Miller could easily have checked them himself had he wished before so recklessly casting himself as Pillsbury’s rabid attack dog. Had he bothered, he would have found the following statements in Pillsbury’s own words: (1) “I have made accusations to the Jersey City police that John Fund, whom I have known for three years, was physically abusive at times in the recent past. Those statements were not true. Mr. Fund has not been abusive to me contrary to what I said in reports to the Jersey City police.” (2) “There were never any wedding plans between Fund and I.” (3) “I, Morgan Pillsbury, have been struggling with emotional problems for some time. I have trouble distinguishing between reality and fantasy…. [I]n recent weeks, I have claimed that John was abusive to me. John was not abusive.” (4) In a sworn deposition related to a case in which she admits to trying to bilk her stepfather out of $10,000 for imaginary heart surgery, Pillsbury explains that she suffers from a “borderline personality disorder. One of the symptoms of this condition is an inability to discriminate truth from fiction.” In that same deposition, in response to the question, “What lies had you told in the past?” she answers, “Too many to name.” Pillsbury also admits that by June 1998, she was having “severe emotional problems” and “was entirely non-functional.” She further states that she has “told whoppers [lies] all her life.”

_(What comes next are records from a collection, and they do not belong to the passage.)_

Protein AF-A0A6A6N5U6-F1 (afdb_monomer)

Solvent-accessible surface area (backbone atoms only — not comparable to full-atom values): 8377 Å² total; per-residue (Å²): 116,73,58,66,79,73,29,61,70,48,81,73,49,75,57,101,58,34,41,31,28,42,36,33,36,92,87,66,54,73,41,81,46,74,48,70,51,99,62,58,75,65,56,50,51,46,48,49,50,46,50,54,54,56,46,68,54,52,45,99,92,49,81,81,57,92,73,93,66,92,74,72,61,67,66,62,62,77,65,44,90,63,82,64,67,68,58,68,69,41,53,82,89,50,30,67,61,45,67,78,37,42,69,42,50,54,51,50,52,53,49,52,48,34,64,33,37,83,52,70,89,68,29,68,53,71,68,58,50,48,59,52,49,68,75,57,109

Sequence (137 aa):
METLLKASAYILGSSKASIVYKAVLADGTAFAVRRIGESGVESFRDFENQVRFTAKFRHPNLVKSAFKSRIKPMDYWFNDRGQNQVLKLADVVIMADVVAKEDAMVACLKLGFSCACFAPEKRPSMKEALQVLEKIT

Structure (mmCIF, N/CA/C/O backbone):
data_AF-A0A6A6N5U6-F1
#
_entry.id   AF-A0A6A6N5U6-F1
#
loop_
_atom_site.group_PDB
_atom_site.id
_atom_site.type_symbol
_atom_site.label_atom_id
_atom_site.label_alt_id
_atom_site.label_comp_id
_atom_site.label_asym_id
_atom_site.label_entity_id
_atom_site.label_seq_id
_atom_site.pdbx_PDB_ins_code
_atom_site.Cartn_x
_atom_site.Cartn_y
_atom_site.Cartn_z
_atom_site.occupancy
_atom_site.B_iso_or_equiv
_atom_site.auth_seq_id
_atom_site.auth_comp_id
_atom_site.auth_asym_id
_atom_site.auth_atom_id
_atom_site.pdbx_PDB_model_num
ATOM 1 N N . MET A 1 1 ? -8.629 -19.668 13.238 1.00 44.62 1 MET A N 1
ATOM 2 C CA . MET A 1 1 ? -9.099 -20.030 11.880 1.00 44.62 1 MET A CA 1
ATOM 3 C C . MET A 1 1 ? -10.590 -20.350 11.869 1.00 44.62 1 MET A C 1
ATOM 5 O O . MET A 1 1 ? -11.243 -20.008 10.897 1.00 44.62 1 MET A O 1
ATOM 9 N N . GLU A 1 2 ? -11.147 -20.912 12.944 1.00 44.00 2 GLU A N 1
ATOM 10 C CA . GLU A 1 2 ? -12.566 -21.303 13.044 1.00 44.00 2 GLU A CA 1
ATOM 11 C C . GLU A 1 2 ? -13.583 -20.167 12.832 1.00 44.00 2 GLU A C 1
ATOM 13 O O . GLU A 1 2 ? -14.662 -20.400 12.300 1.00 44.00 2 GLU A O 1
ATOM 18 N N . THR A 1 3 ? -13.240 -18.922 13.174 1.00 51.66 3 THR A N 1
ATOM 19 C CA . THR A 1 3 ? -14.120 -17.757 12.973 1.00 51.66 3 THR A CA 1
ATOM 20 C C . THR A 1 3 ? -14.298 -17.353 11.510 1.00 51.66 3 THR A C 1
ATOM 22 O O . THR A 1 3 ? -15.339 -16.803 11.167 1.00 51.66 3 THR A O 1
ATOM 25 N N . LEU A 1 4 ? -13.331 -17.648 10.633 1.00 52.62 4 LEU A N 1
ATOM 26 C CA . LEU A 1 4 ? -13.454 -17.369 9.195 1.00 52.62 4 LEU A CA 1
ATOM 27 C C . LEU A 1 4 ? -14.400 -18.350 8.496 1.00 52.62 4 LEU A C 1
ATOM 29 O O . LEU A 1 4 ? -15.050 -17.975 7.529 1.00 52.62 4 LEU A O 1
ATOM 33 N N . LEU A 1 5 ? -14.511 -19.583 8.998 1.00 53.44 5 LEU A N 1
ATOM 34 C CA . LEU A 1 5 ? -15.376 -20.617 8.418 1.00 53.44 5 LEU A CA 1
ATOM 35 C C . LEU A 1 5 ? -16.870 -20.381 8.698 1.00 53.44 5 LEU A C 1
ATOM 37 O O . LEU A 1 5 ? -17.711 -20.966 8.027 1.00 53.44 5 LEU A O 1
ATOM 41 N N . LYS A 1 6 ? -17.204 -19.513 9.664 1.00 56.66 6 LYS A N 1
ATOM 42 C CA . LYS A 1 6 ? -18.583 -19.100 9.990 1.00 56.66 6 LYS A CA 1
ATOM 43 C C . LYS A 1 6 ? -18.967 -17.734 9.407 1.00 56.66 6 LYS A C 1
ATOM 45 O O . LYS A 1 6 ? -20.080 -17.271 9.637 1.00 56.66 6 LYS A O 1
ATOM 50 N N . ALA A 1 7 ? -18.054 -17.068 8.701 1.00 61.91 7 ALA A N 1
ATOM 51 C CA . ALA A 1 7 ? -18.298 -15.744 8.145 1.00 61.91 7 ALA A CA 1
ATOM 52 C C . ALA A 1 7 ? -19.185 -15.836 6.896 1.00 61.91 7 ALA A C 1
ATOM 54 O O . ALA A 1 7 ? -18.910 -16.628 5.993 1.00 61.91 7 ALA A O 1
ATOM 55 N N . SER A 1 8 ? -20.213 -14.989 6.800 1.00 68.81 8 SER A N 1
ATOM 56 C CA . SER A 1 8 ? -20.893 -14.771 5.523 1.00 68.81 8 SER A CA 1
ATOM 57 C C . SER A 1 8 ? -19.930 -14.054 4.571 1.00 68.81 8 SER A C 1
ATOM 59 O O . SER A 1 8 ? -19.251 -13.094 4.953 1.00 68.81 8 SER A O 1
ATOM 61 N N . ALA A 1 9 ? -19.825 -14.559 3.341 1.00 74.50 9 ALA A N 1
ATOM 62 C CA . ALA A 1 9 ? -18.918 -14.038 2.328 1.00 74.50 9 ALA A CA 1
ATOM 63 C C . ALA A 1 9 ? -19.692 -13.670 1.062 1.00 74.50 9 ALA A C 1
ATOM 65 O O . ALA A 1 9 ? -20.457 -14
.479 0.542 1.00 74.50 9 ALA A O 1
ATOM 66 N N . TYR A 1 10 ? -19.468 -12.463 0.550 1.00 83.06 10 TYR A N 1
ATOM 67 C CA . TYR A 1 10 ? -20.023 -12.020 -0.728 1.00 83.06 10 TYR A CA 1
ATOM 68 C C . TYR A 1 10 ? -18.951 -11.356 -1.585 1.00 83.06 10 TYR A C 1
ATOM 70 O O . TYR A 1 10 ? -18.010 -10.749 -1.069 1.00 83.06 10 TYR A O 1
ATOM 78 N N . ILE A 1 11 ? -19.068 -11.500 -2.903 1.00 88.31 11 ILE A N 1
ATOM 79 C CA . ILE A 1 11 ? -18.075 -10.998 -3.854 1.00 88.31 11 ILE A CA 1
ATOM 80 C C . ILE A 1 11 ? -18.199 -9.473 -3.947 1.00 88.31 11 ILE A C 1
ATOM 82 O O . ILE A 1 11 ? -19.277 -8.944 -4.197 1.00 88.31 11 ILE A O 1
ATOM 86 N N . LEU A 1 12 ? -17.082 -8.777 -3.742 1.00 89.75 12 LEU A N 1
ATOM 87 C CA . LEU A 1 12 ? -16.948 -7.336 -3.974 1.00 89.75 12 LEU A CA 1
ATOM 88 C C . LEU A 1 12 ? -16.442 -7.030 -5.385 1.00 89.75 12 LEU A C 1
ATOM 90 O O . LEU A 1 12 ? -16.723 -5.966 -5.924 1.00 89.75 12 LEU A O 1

We know what Pillsbury’s excuses are, as cruel–but, owing to Miller’s letter, necessary–as it may be to rehash them yet again. But what, for goodness’ sake, are Miller’s?

Nobody knows what happened between Fund and Pillsbury except the two of them. The only conclusion of which I am absolutely certain is that it would be morally and journalistically irresponsible for any of us to convict Fund of the crimes of which Pillsbury accuses him, given her subsequent retractions and previous history, based on the evidence now publicly available. One reason I decided to write the column–which as I noted, was attacked in an e-mail to The Nation‘s editor before I had even set a single word to paper–was to demonstrate that the left could be honest about itself and its own failings. Miller’s wild ravings demonstrate just how unpopular an exercise that can be. I retract nothing.